■ WHAT TO WORK ON
Reproduce exactly, and only, the lines below from the one containing "ATOM 137 C CA" through the one containing "ATOM 159 C C".

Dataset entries
--- START ---

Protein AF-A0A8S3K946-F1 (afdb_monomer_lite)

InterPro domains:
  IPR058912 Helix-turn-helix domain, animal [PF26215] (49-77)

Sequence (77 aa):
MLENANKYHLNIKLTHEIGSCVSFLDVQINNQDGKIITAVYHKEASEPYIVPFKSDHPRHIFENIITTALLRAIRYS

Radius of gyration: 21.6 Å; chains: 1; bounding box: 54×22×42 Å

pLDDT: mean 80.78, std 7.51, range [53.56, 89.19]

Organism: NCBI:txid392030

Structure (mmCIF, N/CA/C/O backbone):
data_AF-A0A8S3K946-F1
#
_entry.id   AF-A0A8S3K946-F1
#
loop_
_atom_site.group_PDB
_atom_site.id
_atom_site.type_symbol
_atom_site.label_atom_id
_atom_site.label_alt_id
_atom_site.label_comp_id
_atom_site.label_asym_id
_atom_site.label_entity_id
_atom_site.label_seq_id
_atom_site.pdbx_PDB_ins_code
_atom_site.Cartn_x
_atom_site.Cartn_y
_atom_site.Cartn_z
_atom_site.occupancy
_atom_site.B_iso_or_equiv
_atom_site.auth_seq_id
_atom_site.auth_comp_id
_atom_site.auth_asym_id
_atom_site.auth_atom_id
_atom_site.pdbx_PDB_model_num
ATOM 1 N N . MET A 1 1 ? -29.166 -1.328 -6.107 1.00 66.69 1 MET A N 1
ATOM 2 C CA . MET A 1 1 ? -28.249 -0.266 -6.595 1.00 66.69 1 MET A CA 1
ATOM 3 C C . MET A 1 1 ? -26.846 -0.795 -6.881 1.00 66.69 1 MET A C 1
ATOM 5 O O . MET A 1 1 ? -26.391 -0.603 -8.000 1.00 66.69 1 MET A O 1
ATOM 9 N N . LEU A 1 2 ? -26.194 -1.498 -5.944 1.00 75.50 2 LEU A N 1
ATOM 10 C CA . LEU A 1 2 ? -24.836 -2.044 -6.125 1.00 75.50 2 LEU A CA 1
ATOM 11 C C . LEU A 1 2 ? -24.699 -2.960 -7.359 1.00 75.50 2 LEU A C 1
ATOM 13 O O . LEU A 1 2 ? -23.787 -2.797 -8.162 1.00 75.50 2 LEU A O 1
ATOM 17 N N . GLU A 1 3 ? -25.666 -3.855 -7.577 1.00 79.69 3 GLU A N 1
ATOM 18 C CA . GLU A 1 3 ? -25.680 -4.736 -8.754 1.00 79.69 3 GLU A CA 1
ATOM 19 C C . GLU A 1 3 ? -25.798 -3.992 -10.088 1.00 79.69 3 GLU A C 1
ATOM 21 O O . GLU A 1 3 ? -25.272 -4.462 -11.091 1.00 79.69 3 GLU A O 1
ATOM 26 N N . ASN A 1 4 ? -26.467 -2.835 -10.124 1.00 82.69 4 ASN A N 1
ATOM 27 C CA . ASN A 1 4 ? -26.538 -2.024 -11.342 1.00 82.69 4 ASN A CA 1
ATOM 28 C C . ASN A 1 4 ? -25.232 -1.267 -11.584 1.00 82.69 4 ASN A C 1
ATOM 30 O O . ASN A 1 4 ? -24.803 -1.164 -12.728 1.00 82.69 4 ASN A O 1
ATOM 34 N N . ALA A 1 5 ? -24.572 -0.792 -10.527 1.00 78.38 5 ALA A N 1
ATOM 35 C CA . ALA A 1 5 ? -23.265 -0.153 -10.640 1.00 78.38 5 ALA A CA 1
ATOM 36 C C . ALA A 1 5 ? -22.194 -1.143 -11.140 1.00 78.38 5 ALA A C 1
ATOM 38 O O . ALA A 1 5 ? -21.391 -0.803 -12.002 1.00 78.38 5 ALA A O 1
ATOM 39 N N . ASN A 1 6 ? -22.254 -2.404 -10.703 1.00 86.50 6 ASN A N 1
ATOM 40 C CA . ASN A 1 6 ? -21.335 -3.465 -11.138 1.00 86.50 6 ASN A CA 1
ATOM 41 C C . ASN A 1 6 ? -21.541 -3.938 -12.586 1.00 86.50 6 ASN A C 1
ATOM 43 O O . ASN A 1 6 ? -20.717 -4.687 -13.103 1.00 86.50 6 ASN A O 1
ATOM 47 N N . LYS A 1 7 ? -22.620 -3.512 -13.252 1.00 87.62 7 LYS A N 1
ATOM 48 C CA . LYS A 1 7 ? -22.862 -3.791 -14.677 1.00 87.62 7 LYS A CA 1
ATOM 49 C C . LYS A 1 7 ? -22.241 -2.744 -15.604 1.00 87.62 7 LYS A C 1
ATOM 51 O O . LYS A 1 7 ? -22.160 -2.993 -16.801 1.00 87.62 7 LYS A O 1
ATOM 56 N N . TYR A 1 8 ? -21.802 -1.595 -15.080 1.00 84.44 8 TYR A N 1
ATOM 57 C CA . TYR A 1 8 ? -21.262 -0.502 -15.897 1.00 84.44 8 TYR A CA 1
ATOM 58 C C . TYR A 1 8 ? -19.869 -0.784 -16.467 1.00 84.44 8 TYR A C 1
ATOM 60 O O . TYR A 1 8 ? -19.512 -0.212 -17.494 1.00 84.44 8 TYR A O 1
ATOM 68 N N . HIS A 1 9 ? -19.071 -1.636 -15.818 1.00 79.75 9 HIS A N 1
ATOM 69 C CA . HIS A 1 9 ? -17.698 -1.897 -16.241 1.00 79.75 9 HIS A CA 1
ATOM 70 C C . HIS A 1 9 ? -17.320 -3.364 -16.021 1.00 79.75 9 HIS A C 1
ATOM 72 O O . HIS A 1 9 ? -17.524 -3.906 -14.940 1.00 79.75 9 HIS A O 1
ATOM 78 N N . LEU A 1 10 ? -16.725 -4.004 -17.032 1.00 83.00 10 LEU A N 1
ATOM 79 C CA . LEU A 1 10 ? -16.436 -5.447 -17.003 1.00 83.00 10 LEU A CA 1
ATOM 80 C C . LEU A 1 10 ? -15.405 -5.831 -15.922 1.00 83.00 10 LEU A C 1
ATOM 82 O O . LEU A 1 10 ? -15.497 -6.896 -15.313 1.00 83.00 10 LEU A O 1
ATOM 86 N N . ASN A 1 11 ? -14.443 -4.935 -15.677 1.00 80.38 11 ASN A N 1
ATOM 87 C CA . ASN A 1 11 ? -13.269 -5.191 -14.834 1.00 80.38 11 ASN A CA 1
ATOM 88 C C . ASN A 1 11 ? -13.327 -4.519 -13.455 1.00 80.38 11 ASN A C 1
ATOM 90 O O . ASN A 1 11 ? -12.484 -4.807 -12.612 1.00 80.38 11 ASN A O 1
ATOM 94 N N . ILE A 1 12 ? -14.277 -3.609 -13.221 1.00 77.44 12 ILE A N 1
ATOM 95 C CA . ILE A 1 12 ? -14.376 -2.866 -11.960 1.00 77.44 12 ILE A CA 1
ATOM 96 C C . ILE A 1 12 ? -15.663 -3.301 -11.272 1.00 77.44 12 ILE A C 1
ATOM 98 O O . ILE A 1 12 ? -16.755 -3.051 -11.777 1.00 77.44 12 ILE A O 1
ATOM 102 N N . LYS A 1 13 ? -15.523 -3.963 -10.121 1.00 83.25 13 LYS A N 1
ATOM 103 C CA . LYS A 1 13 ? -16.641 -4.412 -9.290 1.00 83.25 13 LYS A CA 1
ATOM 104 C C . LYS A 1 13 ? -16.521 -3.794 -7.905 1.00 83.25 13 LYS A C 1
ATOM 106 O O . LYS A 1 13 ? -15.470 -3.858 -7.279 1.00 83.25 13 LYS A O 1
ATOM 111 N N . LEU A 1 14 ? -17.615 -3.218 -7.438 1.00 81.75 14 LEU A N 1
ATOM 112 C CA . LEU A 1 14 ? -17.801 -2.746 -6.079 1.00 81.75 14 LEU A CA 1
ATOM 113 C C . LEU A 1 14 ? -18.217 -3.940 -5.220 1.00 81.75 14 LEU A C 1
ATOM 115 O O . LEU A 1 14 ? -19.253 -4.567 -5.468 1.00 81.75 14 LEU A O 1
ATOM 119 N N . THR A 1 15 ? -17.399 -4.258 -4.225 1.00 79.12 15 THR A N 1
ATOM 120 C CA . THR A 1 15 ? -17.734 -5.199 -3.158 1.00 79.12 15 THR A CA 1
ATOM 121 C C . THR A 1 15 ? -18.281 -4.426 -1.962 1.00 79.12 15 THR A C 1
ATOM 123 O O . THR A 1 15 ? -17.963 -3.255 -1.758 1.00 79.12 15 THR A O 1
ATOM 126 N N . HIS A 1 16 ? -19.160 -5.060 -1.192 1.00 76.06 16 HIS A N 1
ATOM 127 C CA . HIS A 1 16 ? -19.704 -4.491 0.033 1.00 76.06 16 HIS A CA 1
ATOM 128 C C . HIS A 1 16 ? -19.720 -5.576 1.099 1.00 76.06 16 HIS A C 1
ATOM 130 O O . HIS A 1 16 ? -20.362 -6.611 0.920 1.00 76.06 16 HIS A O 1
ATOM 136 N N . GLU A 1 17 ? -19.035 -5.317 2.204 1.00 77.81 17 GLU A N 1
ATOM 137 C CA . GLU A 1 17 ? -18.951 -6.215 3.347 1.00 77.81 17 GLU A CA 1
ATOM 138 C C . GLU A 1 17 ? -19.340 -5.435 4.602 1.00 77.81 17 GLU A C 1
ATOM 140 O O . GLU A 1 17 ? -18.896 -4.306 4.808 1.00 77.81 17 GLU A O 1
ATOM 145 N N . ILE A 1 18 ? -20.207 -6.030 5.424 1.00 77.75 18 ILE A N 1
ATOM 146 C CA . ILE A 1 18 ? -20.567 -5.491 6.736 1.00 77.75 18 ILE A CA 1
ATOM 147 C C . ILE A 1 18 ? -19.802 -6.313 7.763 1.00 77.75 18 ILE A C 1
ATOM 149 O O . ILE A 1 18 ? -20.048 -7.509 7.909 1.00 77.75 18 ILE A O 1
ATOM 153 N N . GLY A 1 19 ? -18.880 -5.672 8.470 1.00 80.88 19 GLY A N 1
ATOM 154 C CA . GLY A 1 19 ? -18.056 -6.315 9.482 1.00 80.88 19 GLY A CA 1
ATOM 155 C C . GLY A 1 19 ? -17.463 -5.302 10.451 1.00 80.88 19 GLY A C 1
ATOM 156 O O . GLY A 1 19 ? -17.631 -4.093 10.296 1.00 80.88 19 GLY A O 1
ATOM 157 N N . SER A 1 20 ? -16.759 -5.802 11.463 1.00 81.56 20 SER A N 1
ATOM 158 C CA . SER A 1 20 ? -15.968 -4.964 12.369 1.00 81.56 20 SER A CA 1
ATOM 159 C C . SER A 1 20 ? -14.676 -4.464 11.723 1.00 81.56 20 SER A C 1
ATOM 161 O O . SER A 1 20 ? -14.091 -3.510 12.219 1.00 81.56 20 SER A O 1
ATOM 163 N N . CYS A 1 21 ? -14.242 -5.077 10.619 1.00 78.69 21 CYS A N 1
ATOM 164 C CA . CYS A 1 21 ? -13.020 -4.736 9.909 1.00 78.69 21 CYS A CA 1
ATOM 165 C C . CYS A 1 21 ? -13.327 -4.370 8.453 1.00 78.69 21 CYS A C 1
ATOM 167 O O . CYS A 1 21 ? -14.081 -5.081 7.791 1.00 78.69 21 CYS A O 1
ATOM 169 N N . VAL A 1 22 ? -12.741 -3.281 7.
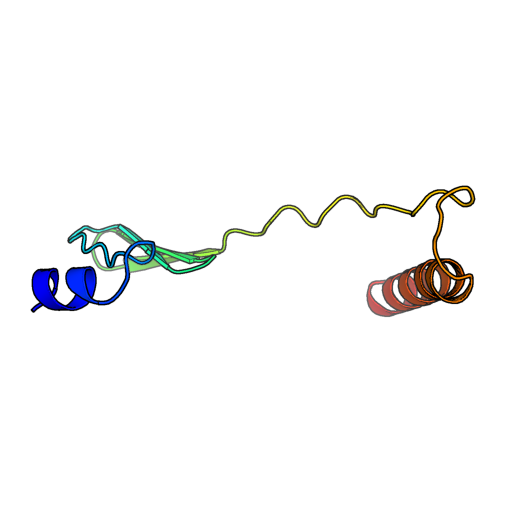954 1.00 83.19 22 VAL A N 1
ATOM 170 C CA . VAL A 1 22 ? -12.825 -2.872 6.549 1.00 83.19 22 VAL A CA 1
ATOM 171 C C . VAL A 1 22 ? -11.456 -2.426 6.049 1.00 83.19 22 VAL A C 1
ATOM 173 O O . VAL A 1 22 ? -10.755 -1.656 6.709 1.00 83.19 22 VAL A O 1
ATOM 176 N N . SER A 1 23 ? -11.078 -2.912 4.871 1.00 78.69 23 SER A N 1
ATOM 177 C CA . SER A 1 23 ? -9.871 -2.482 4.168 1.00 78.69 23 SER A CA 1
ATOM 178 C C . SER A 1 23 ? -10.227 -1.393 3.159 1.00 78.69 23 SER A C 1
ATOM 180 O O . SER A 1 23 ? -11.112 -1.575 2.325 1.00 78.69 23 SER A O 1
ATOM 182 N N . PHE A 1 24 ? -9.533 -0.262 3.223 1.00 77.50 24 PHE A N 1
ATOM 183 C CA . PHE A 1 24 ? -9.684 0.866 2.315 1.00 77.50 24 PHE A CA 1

--- END ---

■ WRITTEN REPLY
ATOM 137 C CA . GLU A 1 17 ? -18.951 -6.215 3.347 1.00 77.81 17 GLU A CA 1
ATOM 138 C C . GLU A 1 17 ? -19.340 -5.435 4.602 1.00 77.81 17 GLU A C 1
ATOM 140 O O . GLU A 1 17 ? -18.896 -4.306 4.808 1.00 77.81 17 GLU A O 1
ATOM 145 N N . ILE A 1 18 ? -20.207 -6.030 5.424 1.00 77.75 18 ILE A N 1
ATOM 146 C CA . ILE A 1 18 ? -20.567 -5.491 6.736 1.00 77.75 18 ILE A CA 1
ATOM 147 C C . ILE A 1 18 ? -19.802 -6.313 7.763 1.00 77.75 18 ILE A C 1
ATOM 149 O O . ILE A 1 18 ? -20.048 -7.509 7.909 1.00 77.75 18 ILE A O 1
ATOM 153 N N . GLY A 1 19 ? -18.880 -5.672 8.470 1.00 80.88 19 GLY A N 1
ATOM 154 C CA . GLY A 1 19 ? -18.056 -6.315 9.482 1.00 80.88 19 GLY A CA 1
ATOM 155 C C . GLY A 1 19 ? -17.463 -5.302 10.451 1.00 80.88 19 GLY A C 1
ATOM 156 O O . GLY A 1 19 ? -17.631 -4.093 10.296 1.00 80.88 19 GLY A O 1
ATOM 157 N N . SER A 1 20 ? -16.759 -5.802 11.463 1.00 81.56 20 SER A N 1
ATOM 158 C CA . SER A 1 20 ? -15.968 -4.964 12.369 1.00 81.56 20 SER A CA 1
ATOM 159 C C . SER A 1 20 ? -14.676 -4.464 11.723 1.00 81.56 20 SER A C 1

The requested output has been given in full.